**** RECORD EXCERPTS

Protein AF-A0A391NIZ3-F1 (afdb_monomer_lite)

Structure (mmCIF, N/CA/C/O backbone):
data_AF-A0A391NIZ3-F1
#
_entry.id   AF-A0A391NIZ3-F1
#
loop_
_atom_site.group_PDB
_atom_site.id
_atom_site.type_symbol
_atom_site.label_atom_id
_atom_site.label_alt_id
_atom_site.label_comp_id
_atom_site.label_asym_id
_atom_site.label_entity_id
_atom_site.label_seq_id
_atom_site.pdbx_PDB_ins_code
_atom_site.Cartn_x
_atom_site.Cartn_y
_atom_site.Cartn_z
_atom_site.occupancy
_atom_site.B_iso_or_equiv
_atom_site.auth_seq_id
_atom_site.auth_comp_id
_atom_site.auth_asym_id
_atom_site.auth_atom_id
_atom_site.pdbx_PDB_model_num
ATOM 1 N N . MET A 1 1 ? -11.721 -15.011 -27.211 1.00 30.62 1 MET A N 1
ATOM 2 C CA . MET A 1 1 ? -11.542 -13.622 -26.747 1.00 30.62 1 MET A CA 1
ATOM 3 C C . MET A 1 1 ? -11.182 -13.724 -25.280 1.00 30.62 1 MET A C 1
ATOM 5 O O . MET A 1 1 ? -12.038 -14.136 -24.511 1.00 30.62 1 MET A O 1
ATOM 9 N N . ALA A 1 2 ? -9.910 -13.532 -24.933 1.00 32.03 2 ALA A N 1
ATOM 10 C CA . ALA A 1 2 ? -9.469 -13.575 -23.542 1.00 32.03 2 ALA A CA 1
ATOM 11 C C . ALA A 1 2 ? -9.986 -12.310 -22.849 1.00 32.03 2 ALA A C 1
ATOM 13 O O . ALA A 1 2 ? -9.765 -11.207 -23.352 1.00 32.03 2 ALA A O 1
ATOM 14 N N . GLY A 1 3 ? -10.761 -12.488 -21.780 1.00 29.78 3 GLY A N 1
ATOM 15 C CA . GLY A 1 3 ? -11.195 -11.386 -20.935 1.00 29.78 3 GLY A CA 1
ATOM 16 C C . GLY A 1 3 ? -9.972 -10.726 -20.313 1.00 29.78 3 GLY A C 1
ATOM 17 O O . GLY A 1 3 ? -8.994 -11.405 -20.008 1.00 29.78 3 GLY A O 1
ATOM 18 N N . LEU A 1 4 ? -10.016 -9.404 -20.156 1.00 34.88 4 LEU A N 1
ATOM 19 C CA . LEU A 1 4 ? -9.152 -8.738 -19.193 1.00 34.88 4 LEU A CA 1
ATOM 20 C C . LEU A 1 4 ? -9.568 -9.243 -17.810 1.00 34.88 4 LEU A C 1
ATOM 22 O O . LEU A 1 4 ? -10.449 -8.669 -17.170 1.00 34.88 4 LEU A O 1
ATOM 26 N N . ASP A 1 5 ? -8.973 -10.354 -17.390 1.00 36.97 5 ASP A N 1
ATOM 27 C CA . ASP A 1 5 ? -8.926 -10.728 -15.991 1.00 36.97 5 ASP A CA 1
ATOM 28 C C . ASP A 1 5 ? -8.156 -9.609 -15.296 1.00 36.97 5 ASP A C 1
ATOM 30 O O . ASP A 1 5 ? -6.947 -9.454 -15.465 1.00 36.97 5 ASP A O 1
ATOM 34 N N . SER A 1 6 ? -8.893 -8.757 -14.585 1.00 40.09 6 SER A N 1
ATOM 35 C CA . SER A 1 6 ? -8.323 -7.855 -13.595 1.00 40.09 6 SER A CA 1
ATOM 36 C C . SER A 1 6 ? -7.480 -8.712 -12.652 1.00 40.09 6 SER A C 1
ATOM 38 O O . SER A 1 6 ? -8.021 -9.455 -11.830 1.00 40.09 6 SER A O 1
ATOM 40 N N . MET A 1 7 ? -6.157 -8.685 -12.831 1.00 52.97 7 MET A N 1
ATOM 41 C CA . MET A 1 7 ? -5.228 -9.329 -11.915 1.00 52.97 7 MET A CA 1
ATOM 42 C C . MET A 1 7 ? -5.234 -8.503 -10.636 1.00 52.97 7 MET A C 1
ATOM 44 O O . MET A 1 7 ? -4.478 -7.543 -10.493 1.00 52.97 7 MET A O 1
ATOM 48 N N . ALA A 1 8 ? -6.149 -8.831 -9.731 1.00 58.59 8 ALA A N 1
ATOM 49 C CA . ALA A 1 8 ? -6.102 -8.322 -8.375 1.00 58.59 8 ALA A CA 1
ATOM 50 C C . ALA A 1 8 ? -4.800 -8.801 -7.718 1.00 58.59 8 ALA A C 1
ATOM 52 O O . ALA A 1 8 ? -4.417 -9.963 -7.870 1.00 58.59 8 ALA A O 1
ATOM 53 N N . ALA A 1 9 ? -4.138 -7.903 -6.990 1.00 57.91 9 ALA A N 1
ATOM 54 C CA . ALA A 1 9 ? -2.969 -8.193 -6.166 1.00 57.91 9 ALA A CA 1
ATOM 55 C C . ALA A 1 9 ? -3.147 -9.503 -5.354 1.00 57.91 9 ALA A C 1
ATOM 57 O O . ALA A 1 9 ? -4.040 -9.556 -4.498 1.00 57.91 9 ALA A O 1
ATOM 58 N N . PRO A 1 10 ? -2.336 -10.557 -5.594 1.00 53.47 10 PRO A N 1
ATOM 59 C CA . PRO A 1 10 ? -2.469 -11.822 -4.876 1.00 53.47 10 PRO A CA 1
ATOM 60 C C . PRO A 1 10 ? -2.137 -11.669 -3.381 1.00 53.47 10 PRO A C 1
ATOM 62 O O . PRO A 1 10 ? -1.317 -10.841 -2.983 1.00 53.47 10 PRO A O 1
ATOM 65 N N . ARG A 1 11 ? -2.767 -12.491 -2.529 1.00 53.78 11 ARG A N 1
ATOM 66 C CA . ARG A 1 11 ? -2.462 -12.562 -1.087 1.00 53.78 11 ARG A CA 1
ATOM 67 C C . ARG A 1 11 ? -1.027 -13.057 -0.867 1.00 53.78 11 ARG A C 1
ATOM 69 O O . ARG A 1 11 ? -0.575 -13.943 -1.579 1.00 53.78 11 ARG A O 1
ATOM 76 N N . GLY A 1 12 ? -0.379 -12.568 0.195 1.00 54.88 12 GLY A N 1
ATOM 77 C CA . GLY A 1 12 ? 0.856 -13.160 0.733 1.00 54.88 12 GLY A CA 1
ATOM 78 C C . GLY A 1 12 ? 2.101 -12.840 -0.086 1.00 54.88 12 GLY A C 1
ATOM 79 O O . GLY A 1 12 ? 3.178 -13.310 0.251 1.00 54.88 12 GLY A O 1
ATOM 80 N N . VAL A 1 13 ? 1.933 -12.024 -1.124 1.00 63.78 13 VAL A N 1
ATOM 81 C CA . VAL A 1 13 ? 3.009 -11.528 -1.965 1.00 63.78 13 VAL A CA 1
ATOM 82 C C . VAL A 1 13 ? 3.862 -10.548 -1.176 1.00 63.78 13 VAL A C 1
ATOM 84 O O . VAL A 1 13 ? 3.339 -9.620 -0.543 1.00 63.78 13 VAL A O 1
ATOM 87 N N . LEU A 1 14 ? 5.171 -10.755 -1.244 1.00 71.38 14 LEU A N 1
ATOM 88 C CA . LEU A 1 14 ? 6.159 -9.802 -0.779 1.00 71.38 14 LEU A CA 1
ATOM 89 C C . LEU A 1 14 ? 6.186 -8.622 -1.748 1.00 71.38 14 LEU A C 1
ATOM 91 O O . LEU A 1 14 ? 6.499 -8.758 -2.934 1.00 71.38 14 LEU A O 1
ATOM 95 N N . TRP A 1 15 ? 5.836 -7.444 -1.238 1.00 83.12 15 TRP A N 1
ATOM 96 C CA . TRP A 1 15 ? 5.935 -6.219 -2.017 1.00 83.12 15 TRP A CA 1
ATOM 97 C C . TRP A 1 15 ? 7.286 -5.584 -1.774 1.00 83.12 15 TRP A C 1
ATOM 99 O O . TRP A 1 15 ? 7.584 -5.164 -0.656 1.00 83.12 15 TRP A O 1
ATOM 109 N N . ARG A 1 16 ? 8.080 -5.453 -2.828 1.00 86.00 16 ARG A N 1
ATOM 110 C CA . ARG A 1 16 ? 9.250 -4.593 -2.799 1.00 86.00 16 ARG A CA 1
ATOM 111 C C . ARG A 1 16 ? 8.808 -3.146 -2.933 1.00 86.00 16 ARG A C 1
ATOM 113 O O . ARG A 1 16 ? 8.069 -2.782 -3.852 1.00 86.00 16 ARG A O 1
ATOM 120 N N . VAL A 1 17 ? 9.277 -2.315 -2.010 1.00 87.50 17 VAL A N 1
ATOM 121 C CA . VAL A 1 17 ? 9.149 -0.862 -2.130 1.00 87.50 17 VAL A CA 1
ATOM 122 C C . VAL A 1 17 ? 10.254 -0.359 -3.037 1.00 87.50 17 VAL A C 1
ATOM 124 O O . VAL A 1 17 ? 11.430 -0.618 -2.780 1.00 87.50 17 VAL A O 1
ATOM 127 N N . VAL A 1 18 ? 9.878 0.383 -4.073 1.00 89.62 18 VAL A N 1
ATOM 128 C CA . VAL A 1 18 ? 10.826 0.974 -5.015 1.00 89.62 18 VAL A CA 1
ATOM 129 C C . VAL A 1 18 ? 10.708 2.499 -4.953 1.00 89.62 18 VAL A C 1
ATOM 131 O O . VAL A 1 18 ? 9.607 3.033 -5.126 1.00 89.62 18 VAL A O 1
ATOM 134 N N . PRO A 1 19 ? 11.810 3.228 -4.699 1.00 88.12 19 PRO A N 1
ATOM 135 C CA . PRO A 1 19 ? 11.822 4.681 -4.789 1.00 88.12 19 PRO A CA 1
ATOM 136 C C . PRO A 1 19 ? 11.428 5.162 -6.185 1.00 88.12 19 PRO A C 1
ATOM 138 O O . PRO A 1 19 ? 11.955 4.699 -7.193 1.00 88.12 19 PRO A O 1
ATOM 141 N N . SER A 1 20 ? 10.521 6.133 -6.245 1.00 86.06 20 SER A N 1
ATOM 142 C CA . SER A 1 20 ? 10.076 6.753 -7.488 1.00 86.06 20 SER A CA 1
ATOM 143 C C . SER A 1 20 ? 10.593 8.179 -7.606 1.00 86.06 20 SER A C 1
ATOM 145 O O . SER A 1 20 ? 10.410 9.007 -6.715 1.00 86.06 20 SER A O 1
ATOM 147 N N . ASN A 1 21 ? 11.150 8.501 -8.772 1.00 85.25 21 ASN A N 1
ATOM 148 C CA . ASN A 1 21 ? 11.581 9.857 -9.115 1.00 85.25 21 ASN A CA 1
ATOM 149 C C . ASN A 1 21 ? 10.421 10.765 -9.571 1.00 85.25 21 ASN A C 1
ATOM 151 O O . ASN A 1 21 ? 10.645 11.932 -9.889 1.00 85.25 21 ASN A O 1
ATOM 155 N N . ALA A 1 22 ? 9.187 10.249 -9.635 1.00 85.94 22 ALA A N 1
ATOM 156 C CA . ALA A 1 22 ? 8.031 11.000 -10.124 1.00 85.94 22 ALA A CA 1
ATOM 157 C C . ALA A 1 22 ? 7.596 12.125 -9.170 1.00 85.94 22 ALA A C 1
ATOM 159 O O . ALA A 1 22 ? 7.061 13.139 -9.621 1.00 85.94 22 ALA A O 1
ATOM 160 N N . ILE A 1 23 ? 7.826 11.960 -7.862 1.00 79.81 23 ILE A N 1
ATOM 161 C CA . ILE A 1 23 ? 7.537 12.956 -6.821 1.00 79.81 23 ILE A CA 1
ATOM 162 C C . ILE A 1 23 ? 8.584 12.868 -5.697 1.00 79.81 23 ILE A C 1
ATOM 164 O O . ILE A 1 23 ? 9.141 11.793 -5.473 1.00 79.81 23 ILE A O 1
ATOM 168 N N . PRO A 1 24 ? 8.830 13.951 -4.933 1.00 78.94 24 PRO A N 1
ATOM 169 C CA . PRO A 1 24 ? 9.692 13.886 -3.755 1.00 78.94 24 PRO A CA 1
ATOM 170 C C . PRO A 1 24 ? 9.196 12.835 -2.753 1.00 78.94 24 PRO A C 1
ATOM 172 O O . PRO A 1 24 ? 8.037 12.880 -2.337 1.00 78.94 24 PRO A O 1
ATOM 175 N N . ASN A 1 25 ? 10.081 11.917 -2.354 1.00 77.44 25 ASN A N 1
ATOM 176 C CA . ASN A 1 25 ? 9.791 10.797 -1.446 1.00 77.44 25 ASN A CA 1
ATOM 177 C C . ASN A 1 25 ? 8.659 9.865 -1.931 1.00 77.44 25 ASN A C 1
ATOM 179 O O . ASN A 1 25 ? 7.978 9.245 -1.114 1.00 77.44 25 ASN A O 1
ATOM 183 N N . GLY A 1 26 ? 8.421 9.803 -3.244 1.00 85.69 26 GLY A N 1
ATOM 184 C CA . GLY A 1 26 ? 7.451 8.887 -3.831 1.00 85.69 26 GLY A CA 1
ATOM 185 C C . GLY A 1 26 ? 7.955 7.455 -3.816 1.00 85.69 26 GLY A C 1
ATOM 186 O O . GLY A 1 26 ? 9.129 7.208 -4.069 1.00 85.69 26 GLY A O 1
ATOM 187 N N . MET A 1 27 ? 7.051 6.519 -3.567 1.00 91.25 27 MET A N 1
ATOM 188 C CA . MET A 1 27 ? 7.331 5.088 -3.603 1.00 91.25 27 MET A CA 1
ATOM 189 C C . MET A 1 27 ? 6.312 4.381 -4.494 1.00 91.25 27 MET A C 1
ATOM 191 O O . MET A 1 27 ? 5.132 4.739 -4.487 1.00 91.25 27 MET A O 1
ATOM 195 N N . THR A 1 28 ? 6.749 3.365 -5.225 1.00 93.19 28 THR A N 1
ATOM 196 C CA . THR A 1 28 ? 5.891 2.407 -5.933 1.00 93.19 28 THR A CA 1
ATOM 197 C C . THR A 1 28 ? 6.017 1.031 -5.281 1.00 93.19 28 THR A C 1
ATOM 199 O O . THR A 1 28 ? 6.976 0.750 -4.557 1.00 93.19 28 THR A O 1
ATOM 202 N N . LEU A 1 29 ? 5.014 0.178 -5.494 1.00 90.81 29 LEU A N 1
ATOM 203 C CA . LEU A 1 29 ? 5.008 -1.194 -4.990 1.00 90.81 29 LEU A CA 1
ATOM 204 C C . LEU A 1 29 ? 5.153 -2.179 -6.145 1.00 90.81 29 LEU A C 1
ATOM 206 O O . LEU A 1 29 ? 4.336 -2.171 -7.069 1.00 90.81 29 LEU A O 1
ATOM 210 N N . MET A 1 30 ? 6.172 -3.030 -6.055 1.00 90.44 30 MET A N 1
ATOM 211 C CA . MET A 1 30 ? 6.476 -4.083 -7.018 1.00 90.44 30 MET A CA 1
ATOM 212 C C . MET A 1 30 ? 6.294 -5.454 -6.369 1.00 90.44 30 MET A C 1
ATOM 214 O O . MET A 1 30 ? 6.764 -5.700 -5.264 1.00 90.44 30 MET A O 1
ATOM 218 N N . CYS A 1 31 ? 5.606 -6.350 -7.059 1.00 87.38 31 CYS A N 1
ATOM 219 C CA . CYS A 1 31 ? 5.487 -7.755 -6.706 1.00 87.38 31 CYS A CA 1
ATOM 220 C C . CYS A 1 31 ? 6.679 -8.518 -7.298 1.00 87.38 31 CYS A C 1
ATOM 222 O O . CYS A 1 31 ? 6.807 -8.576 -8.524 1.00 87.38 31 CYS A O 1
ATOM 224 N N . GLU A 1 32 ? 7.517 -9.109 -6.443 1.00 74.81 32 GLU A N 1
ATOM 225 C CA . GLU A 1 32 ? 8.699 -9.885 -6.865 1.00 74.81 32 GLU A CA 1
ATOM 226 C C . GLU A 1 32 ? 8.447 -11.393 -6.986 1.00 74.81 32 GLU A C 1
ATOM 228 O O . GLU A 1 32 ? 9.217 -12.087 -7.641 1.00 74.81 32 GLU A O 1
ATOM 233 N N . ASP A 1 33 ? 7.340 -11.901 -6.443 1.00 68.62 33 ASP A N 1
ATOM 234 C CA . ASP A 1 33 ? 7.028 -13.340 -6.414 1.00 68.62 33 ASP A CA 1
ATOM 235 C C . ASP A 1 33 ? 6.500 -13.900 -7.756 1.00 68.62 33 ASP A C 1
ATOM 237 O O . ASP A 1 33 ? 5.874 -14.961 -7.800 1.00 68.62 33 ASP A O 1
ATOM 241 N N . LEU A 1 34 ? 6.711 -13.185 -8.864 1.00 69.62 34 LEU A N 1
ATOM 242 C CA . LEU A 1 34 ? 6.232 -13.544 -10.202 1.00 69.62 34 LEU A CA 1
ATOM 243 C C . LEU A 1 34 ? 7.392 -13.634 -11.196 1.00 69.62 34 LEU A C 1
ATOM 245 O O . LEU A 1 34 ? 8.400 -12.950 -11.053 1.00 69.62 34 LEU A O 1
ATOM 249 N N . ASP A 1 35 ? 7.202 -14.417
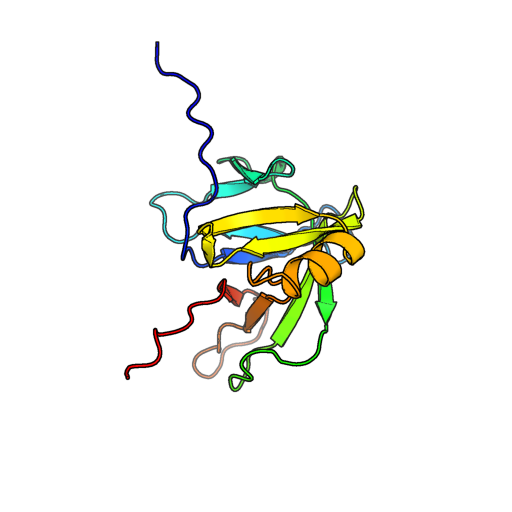 -12.265 1.00 75.75 35 ASP A N 1
ATOM 250 C CA . ASP A 1 35 ? 8.193 -14.594 -13.344 1.00 75.75 35 ASP A CA 1
ATOM 251 C C . ASP A 1 35 ? 8.624 -13.267 -14.005 1.00 75.75 35 ASP A C 1
ATOM 253 O O . ASP A 1 35 ? 9.677 -13.185 -14.640 1.00 75.75 35 ASP A O 1
ATOM 257 N N . SER A 1 36 ? 7.804 -12.222 -13.871 1.00 79.69 36 SER A N 1
ATOM 258 C CA . SER A 1 36 ? 8.085 -10.861 -14.319 1.00 79.69 36 SER A CA 1
ATOM 259 C C . SER A 1 36 ? 7.611 -9.844 -13.278 1.00 79.69 36 SER A C 1
ATOM 261 O O . SER A 1 36 ? 6.519 -10.035 -12.733 1.00 79.69 36 SER A O 1
ATOM 263 N N . PRO A 1 37 ? 8.349 -8.738 -13.059 1.00 85.12 37 PRO A N 1
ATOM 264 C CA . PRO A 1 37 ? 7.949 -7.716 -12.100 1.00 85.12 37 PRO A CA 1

********

◆ REQUIRED WORK ◆
Print the lines above from the one with "ATOM 9 N N ." through the one with "ATOM 40 N N", both included, exactly as written and nothing more.

◆ TASK RESPONSE ◆
ATOM 9 N N . ALA A 1 2 ? -9.910 -13.532 -24.933 1.00 32.03 2 ALA A N 1
ATOM 10 C CA . ALA A 1 2 ? -9.469 -13.575 -23.542 1.00 32.03 2 ALA A CA 1
ATOM 11 C C . ALA A 1 2 ? -9.986 -12.310 -22.849 1.00 32.03 2 ALA A C 1
ATOM 13 O O . ALA A 1 2 ? -9.765 -11.207 -23.352 1.00 32.03 2 ALA A O 1
ATOM 14 N N . GLY A 1 3 ? -10.761 -12.488 -21.780 1.00 29.78 3 GLY A N 1
ATOM 15 C CA . GLY A 1 3 ? -11.195 -11.386 -20.935 1.00 29.78 3 GLY A CA 1
ATOM 16 C C . GLY A 1 3 ? -9.972 -10.726 -20.313 1.00 29.78 3 GLY A C 1
ATOM 17 O O . GLY A 1 3 ? -8.994 -11.405 -20.008 1.00 29.78 3 GLY A O 1
ATOM 18 N N . LEU A 1 4 ? -10.016 -9.404 -20.156 1.00 34.88 4 LEU A N 1
ATOM 19 C CA . LEU A 1 4 ? -9.152 -8.738 -19.193 1.00 34.88 4 LEU A CA 1
ATOM 20 C C . LEU A 1 4 ? -9.568 -9.243 -17.810 1.00 34.88 4 LEU A C 1
ATOM 22 O O . LEU A 1 4 ? -10.449 -8.669 -17.170 1.00 34.88 4 LEU A O 1
ATOM 26 N N . ASP A 1 5 ? -8.973 -10.354 -17.390 1.00 36.97 5 ASP A N 1
ATOM 27 C CA . ASP A 1 5 ? -8.926 -10.728 -15.991 1.00 36.97 5 ASP A CA 1
ATOM 28 C C . ASP A 1 5 ? -8.156 -9.609 -15.296 1.00 36.97 5 ASP A C 1
ATOM 30 O O . ASP A 1 5 ? -6.947 -9.454 -15.465 1.00 36.97 5 ASP A O 1
ATOM 34 N N . SER A 1 6 ? -8.893 -8.757 -14.585 1.00 40.09 6 SER A N 1
ATOM 35 C CA . SER A 1 6 ? -8.323 -7.855 -13.595 1.00 40.09 6 SER A CA 1
ATOM 36 C C . SER A 1 6 ? -7.480 -8.712 -12.652 1.00 40.09 6 SER A C 1
ATOM 38 O O . SER A 1 6 ? -8.021 -9.455 -11.830 1.00 40.09 6 SER A O 1
ATOM 40 N N . MET A 1 7 ? -6.157 -8.685 -12.831 1.00 52.97 7 MET A N 1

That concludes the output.